明翼从小读的是圣贤书,听的是圣人训,抬头低头惯是旁人说与他的大道理,他觉得人间最大的疾苦也就不过是小太监做错了事情挨一顿板子,杀人掉脑袋的事情他听了不少可总觉得离自己很远。
直到今天,他亲眼看见一个人鲜血淋漓地挂在他面前。
明翼怔了一下,胃里忽然翻江倒海,他忙掩着嘴跑到一旁把一肚子的酸水往外倒,明颜轻唤苏英的声音遥遥传过来,他擦了擦嘴角,扶着手边的竹竿直起身来,刚打算开口,忽而眼角余光瞥到一处,浑身的寒毛都跟着立了起来。

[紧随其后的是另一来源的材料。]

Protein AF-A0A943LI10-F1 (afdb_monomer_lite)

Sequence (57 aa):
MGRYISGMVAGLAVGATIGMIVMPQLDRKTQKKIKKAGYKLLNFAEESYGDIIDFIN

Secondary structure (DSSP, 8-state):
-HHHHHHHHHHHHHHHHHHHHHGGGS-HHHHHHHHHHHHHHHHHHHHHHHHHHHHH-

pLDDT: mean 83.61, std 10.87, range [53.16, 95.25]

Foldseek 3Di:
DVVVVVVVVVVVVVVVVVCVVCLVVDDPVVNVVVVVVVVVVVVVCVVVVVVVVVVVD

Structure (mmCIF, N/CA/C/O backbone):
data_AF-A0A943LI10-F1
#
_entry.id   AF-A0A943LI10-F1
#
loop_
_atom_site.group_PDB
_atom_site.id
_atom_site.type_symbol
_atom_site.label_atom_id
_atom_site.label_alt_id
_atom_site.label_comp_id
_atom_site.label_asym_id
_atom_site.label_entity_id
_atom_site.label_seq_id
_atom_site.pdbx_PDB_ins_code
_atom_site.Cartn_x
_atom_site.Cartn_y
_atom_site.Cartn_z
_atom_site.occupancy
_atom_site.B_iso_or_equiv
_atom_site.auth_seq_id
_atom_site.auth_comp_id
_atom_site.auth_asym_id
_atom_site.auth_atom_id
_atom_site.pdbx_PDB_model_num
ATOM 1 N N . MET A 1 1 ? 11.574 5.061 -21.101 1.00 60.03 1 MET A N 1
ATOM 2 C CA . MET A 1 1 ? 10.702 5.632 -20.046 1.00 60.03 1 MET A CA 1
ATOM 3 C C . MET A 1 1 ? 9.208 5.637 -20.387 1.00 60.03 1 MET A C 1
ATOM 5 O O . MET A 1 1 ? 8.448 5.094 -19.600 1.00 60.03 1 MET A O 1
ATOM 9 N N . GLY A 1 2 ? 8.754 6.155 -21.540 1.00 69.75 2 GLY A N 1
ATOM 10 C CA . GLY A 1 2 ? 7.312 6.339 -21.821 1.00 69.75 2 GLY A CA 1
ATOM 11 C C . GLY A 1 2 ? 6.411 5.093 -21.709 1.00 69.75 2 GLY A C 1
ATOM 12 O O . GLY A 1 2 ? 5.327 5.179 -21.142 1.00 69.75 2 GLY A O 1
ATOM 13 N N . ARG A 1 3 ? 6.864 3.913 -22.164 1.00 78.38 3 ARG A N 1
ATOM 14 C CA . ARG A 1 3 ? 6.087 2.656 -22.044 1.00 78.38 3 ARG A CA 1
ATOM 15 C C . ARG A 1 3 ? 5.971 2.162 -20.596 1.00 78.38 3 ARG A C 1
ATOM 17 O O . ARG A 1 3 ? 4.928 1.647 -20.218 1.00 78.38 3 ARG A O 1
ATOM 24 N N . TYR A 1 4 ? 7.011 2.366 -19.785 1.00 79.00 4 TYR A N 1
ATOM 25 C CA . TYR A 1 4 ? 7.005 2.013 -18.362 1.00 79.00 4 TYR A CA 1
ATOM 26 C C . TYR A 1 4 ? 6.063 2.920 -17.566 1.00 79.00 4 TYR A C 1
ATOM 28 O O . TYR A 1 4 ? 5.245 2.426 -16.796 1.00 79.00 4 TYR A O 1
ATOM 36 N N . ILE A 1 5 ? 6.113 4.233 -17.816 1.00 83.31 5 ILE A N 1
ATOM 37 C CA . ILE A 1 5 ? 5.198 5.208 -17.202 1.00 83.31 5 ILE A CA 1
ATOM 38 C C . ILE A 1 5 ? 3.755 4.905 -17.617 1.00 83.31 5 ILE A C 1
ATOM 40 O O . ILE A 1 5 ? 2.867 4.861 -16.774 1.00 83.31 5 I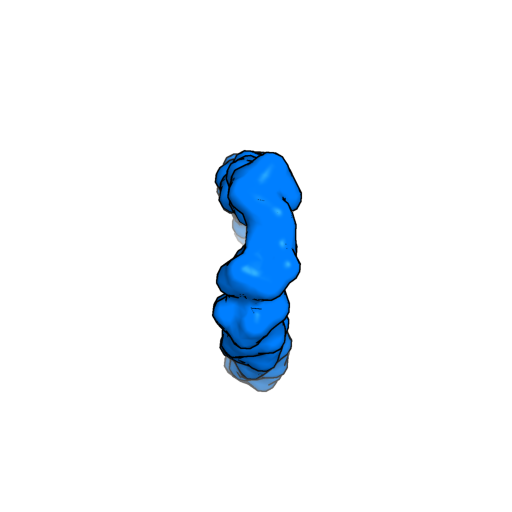LE A O 1
ATOM 44 N N . SER A 1 6 ? 3.523 4.618 -18.901 1.00 81.44 6 SER A N 1
ATOM 45 C CA . SER A 1 6 ? 2.199 4.248 -19.407 1.00 81.44 6 SER A CA 1
ATOM 46 C C . SER A 1 6 ? 1.650 2.981 -18.738 1.00 81.44 6 SER A C 1
ATOM 48 O O . SER A 1 6 ? 0.493 2.975 -18.322 1.00 81.44 6 SER A O 1
ATOM 50 N N . GLY A 1 7 ? 2.476 1.945 -18.551 1.00 89.38 7 GLY A N 1
ATOM 51 C CA . GLY A 1 7 ? 2.085 0.734 -17.822 1.00 89.38 7 GLY A CA 1
ATOM 52 C C . GLY A 1 7 ? 1.776 0.990 -16.343 1.00 89.38 7 GLY A C 1
ATOM 53 O O . GLY A 1 7 ? 0.806 0.451 -15.814 1.00 89.38 7 GLY A O 1
ATOM 54 N N . MET A 1 8 ? 2.547 1.861 -15.688 1.00 86.31 8 MET A N 1
ATOM 55 C CA . MET A 1 8 ? 2.321 2.247 -14.293 1.00 86.31 8 MET A CA 1
ATOM 56 C C . MET A 1 8 ? 1.016 3.036 -14.124 1.00 86.31 8 MET A C 1
ATOM 58 O O . MET A 1 8 ? 0.215 2.717 -13.249 1.00 86.31 8 MET A O 1
ATOM 62 N N . VAL A 1 9 ? 0.757 4.009 -15.004 1.00 88.69 9 VAL A N 1
ATOM 63 C CA . VAL A 1 9 ? -0.496 4.783 -15.023 1.00 88.69 9 VAL A CA 1
ATOM 64 C C . VAL A 1 9 ? -1.697 3.873 -15.278 1.00 88.69 9 VAL A C 1
ATOM 66 O O . VAL A 1 9 ? -2.704 3.986 -14.581 1.00 88.69 9 VAL A O 1
ATOM 69 N N . ALA A 1 10 ? -1.588 2.932 -16.219 1.00 91.88 10 ALA A N 1
ATOM 70 C CA . ALA A 1 10 ? -2.639 1.950 -16.470 1.00 91.88 10 ALA A CA 1
ATOM 71 C C . ALA A 1 10 ? -2.905 1.067 -15.236 1.00 91.88 10 ALA A C 1
ATOM 73 O O . ALA A 1 10 ? -4.060 0.862 -14.864 1.00 91.88 10 ALA A O 1
ATOM 74 N N . GLY A 1 11 ? -1.851 0.602 -14.557 1.00 89.69 11 GLY A N 1
ATOM 75 C CA . GLY A 1 11 ? -1.970 -0.175 -13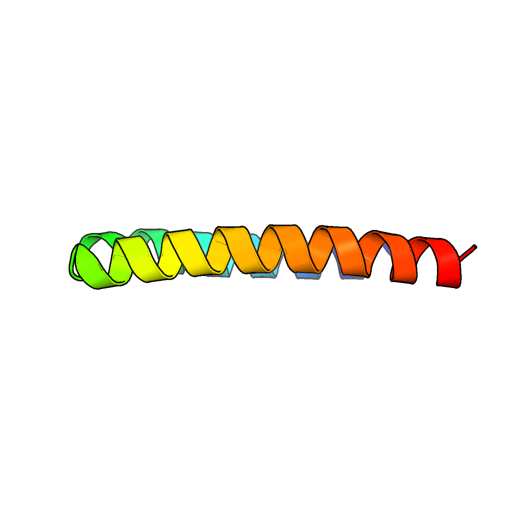.320 1.00 89.69 11 GLY A CA 1
ATOM 76 C C . GLY A 1 11 ? -2.632 0.607 -12.181 1.00 89.69 11 GLY A C 1
ATOM 77 O O . GLY A 1 11 ? -3.524 0.082 -11.512 1.00 89.69 11 GLY A O 1
ATOM 78 N N . LEU A 1 12 ? -2.257 1.877 -11.999 1.00 90.19 12 LEU A N 1
ATOM 79 C CA . LEU A 1 12 ? -2.881 2.770 -11.017 1.00 90.19 12 LEU A CA 1
ATOM 80 C C . LEU A 1 12 ? -4.358 3.014 -11.328 1.00 90.19 12 LEU A C 1
ATOM 82 O O . LEU A 1 12 ? -5.180 2.966 -10.415 1.00 90.19 12 LEU A O 1
ATOM 86 N N . ALA A 1 13 ? -4.708 3.231 -12.597 1.00 91.19 13 ALA A N 1
ATOM 87 C CA . ALA A 1 13 ? -6.090 3.437 -13.013 1.00 91.19 13 ALA A CA 1
ATOM 88 C C . ALA A 1 13 ? -6.958 2.210 -12.693 1.00 91.19 13 ALA A C 1
ATOM 90 O O . ALA A 1 13 ? -7.986 2.343 -12.031 1.00 91.19 13 ALA A O 1
ATOM 91 N N . VAL A 1 14 ? -6.507 1.009 -13.071 1.00 94.62 14 VAL A N 1
ATOM 92 C CA . VAL A 1 14 ? -7.220 -0.246 -12.774 1.00 94.62 14 VAL A CA 1
ATOM 93 C C . VAL A 1 14 ? -7.365 -0.453 -11.264 1.00 94.62 14 VAL A C 1
ATOM 95 O O . VAL A 1 14 ? -8.466 -0.731 -10.781 1.00 94.62 14 VAL A O 1
ATOM 98 N N . GLY A 1 15 ? -6.284 -0.267 -10.502 1.00 88.75 15 GLY A N 1
ATOM 99 C CA . GLY A 1 15 ? -6.302 -0.408 -9.046 1.00 88.75 15 GLY A CA 1
ATOM 100 C C . GLY A 1 15 ? -7.237 0.592 -8.358 1.00 88.75 15 GLY A C 1
ATOM 101 O O . GLY A 1 15 ? -7.988 0.211 -7.458 1.00 88.75 15 GLY A O 1
ATOM 102 N N . ALA A 1 16 ? -7.248 1.849 -8.808 1.00 89.69 16 ALA A N 1
ATOM 103 C CA . ALA A 1 16 ? -8.118 2.893 -8.275 1.00 89.69 16 ALA A CA 1
ATOM 104 C C . ALA A 1 16 ? -9.596 2.614 -8.570 1.00 89.69 16 ALA A C 1
ATOM 106 O O . ALA A 1 16 ? -10.431 2.752 -7.676 1.00 89.69 16 ALA A O 1
ATOM 107 N N . THR A 1 17 ? -9.929 2.181 -9.788 1.00 91.31 17 THR A N 1
ATOM 108 C CA . THR A 1 17 ? -11.306 1.835 -10.162 1.00 91.31 17 THR A CA 1
ATOM 109 C C . THR A 1 17 ? -11.825 0.651 -9.356 1.00 91.31 17 THR A C 1
ATOM 111 O O . THR A 1 17 ? -12.911 0.742 -8.785 1.00 91.31 17 THR A O 1
ATOM 114 N N . ILE A 1 18 ? -11.042 -0.427 -9.233 1.00 91.31 18 ILE A N 1
ATOM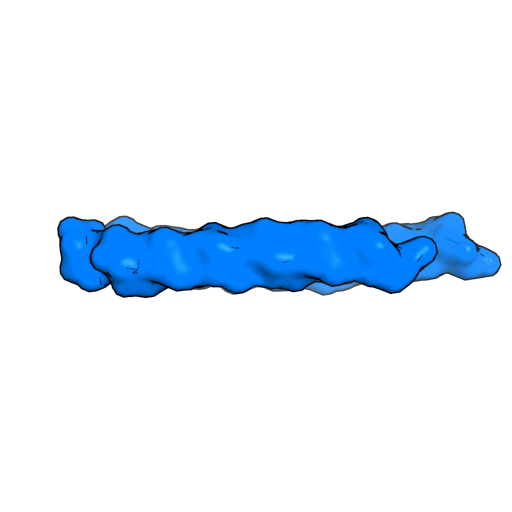 115 C CA . ILE A 1 18 ? -11.407 -1.567 -8.379 1.00 91.31 18 ILE A CA 1
ATOM 116 C C . ILE A 1 18 ? -11.587 -1.083 -6.938 1.00 91.31 18 ILE A C 1
ATOM 118 O O . ILE A 1 18 ? -12.630 -1.332 -6.337 1.00 91.31 18 ILE A O 1
ATOM 122 N N . GLY A 1 19 ? -10.631 -0.311 -6.415 1.00 85.88 19 GLY A N 1
ATOM 123 C CA . GLY A 1 19 ? -10.703 0.286 -5.085 1.00 85.88 19 GLY A CA 1
ATOM 124 C C . GLY A 1 19 ? -11.993 1.076 -4.855 1.00 85.88 19 GLY A C 1
ATOM 125 O O . GLY A 1 19 ? -12.646 0.859 -3.841 1.00 85.88 19 GLY A O 1
ATOM 126 N N . MET A 1 20 ? -12.412 1.918 -5.803 1.00 87.25 20 MET A N 1
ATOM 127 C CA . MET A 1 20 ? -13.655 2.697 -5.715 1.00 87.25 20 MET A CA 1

四根竹竿做了个架子,当中担着一根,仿似寻常的晾衣架,可晾在上边的东西着实不简单。
一开始明翼并未在意,慢慢起身后,视线拉得远了,才看出那上面晾的是一张极薄的布料,黄中透着点红,剪裁的并不规整,四角耷拉下来,能隐约能看出人四肢的模样。
这竟是一张完整的人皮!
明翼猛地后退几步,后背几乎要撞到那迎上来的行刑人身上。
那人一把扶住摇摇欲坠的明翼,道:“太子殿下小心,小的便说这不是您该来的地方,待会儿便让外面的兄弟送您回去。”
苏英虽然不醒,但仔细看去还是能看到他胸腔微弱的起伏,明颜一直悬着的心往肚子里落了一半,跑过来拉住明翼道:“哥,求你救救我父君。”
明翼喘了口粗气,从方才的惊吓中回过神来,听到明颜这娇怯又亲昵的一声“哥”,又是一怔。
这还是头一回有人这么称呼他。
明颜的眼角微微下垂,里面蓄着水雾,却没有哭出来,她看着他仿佛在看一颗救命的稻草。